- [WHAT YOU NEED TO DO] The answer is a stretch of the material below, returned exactly: the line containing "ATOM 43 C C", the line containing "ATOM 66 C C", and all lines between.
[[ MATERIAL FOR THIS EXERCISE, beginning ]]
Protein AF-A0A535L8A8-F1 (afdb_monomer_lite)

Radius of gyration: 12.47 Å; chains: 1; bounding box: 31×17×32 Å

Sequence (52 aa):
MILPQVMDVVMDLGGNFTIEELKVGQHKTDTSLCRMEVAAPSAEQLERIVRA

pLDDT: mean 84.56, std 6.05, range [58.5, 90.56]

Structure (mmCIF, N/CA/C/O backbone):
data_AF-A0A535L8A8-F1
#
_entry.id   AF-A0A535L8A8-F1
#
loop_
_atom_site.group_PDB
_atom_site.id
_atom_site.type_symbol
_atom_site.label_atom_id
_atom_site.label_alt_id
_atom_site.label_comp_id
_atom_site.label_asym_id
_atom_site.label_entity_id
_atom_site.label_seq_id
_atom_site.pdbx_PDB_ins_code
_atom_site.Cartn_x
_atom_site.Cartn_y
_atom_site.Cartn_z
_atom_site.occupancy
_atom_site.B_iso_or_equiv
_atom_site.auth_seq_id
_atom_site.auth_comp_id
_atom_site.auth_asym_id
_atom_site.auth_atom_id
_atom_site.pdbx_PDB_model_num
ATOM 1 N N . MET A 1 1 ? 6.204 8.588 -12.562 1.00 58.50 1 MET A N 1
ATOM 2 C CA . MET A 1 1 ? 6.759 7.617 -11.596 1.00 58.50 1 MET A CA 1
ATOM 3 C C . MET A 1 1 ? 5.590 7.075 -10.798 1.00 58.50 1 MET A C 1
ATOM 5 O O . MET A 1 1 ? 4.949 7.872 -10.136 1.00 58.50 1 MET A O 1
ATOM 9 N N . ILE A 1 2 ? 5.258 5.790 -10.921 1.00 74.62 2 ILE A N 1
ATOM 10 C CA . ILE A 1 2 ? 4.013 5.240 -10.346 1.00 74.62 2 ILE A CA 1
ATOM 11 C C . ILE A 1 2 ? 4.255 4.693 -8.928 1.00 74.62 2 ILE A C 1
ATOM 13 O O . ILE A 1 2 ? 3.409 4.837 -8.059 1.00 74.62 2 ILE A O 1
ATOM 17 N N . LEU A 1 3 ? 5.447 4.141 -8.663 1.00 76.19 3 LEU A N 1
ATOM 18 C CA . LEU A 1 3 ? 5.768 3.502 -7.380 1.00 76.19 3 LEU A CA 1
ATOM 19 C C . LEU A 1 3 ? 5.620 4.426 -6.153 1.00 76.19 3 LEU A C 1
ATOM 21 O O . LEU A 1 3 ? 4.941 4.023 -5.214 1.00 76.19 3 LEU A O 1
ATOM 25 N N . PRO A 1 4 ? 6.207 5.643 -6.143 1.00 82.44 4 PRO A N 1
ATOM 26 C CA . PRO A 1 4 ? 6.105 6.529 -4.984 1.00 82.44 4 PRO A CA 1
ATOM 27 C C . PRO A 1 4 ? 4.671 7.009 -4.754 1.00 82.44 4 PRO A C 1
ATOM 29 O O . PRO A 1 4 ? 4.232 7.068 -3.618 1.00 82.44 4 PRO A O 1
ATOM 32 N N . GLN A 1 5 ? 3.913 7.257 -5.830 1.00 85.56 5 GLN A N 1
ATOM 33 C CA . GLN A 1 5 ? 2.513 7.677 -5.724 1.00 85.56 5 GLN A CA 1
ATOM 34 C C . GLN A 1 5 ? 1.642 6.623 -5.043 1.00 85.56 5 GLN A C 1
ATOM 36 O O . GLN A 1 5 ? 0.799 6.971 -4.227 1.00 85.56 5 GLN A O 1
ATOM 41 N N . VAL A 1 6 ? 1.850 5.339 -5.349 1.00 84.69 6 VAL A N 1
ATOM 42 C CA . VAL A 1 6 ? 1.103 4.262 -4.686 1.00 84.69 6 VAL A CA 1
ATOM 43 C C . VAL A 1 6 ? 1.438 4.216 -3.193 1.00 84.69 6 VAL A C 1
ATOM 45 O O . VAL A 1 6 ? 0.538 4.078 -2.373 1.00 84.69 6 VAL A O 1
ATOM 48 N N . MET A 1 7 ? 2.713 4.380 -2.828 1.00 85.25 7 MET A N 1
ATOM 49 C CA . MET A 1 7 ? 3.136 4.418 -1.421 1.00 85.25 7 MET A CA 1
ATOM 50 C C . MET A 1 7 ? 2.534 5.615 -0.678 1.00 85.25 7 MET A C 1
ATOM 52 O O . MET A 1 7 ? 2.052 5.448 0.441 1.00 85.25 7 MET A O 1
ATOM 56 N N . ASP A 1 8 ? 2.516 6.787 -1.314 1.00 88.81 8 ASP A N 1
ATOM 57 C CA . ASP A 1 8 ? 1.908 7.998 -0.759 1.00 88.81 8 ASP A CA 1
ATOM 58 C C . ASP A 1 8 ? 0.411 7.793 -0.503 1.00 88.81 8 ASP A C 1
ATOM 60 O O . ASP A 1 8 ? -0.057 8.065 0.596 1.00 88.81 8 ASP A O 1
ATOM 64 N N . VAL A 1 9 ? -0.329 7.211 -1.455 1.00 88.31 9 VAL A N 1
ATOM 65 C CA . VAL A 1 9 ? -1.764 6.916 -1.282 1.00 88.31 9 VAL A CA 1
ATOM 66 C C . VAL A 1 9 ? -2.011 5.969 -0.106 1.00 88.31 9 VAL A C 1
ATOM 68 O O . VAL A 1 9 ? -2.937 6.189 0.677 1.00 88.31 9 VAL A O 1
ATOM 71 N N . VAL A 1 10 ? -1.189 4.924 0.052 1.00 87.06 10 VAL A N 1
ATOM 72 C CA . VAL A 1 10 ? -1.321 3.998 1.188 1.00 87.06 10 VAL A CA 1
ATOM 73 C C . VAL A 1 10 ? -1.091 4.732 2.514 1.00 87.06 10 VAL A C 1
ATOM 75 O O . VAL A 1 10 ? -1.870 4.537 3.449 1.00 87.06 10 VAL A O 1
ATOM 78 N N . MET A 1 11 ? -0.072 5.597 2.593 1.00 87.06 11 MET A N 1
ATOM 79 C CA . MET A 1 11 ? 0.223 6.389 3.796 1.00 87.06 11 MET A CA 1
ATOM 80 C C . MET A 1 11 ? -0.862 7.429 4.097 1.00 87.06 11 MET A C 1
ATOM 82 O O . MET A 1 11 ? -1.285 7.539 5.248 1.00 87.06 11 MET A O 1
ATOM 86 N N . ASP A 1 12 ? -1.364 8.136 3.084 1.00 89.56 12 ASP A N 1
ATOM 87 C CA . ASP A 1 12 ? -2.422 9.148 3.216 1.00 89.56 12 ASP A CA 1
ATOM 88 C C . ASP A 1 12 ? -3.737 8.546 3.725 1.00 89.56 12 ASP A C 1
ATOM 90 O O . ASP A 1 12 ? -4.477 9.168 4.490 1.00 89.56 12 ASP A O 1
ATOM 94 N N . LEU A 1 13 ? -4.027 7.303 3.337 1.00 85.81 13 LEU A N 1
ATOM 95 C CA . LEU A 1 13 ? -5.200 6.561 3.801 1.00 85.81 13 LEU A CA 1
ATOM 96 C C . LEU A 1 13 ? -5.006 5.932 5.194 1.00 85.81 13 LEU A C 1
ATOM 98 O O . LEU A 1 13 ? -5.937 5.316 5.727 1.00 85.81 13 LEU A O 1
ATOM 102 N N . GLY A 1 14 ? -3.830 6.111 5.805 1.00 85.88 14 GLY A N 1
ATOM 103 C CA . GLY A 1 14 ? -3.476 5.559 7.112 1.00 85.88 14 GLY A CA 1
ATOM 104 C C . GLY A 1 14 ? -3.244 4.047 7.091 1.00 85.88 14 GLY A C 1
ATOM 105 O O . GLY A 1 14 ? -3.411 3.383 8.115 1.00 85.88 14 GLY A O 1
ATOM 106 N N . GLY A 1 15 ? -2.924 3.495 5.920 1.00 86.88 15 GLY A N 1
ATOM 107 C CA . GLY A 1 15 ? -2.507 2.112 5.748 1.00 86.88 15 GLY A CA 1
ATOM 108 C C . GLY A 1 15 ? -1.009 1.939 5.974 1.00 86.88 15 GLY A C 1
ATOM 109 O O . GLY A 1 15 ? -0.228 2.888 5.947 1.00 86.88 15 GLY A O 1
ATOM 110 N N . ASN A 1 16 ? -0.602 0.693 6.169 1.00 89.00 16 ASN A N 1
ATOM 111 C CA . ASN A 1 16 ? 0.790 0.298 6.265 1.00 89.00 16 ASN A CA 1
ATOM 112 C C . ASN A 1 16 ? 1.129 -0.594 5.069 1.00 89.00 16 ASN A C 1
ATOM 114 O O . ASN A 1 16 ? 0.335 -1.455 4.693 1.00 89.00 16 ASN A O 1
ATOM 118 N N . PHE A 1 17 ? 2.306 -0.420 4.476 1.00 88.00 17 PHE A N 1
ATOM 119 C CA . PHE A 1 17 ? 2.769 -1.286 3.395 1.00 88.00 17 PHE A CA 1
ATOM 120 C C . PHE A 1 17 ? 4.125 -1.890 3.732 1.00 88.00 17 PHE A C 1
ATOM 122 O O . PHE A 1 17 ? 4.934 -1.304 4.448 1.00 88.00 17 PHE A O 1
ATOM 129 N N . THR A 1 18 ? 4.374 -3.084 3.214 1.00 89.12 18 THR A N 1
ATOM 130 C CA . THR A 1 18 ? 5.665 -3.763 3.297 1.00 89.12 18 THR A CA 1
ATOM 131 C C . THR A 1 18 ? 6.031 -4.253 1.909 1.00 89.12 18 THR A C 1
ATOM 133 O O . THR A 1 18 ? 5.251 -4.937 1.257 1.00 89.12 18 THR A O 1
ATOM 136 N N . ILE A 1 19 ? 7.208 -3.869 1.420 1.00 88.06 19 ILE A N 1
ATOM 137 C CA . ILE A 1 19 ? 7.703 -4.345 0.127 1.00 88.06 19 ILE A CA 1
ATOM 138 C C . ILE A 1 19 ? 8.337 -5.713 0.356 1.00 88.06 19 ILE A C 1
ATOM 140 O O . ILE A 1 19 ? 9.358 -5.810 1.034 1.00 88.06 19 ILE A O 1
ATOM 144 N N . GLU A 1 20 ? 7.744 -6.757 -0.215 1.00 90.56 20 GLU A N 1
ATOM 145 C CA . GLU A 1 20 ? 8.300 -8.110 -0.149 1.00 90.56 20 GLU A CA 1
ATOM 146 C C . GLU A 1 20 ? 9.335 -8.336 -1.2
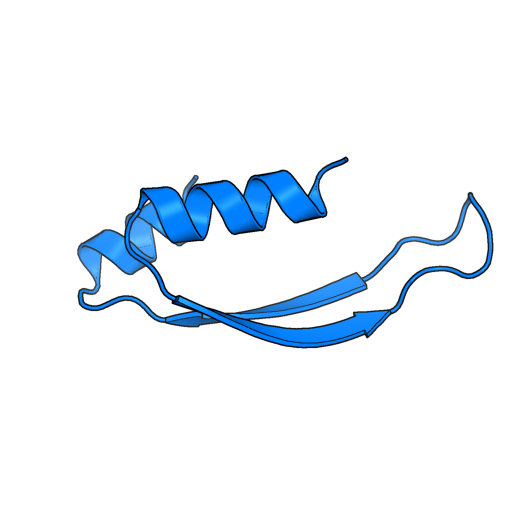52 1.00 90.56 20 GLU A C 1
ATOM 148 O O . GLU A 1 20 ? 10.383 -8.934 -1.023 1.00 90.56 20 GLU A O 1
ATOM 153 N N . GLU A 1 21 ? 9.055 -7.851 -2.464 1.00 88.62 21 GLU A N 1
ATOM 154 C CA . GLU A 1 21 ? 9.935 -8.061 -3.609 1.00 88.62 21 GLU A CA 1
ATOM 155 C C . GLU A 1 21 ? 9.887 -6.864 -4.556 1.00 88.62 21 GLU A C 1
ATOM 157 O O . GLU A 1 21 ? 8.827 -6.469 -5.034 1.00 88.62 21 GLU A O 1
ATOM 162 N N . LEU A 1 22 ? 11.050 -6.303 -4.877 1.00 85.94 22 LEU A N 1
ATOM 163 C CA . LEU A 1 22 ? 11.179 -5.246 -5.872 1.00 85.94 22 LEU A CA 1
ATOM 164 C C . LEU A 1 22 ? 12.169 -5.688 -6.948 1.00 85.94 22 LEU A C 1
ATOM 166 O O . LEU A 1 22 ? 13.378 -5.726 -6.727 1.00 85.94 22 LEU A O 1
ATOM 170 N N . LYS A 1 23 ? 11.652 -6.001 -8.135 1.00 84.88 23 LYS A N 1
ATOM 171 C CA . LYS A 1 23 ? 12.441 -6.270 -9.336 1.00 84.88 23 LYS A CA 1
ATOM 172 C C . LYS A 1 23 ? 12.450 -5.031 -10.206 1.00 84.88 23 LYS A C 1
[[ MATERIAL FOR THIS EXERCISE, end ]]
- [ANSWER FOR THIS EXERCISE]
ATOM 43 C C . VAL A 1 6 ? 1.438 4.216 -3.193 1.00 84.69 6 VAL A C 1
ATOM 45 O O . VAL A 1 6 ? 0.538 4.078 -2.373 1.00 84.69 6 VAL A O 1
ATOM 48 N N . MET A 1 7 ? 2.713 4.380 -2.828 1.00 85.25 7 MET A N 1
ATOM 49 C CA . MET A 1 7 ? 3.136 4.418 -1.421 1.00 85.25 7 MET A CA 1
ATOM 50 C C . MET A 1 7 ? 2.534 5.615 -0.678 1.00 85.25 7 MET A C 1
ATOM 52 O O . MET A 1 7 ? 2.052 5.448 0.441 1.00 85.25 7 MET A O 1
ATOM 56 N N . ASP A 1 8 ? 2.516 6.787 -1.314 1.00 88.81 8 ASP A N 1
ATOM 57 C CA . ASP A 1 8 ? 1.908 7.998 -0.759 1.00 88.81 8 ASP A CA 1
ATOM 58 C C . ASP A 1 8 ? 0.411 7.793 -0.503 1.00 88.81 8 ASP A C 1
ATOM 60 O O . ASP A 1 8 ? -0.057 8.065 0.596 1.00 88.81 8 ASP A O 1
ATOM 64 N N . VAL A 1 9 ? -0.329 7.211 -1.455 1.00 88.31 9 VAL A N 1
ATOM 65 C CA . VAL A 1 9 ? -1.764 6.916 -1.282 1.00 88.31 9 VAL A CA 1
ATOM 66 C C . VAL A 1 9 ? -2.011 5.969 -0.106 1.00 88.31 9 VAL A C 1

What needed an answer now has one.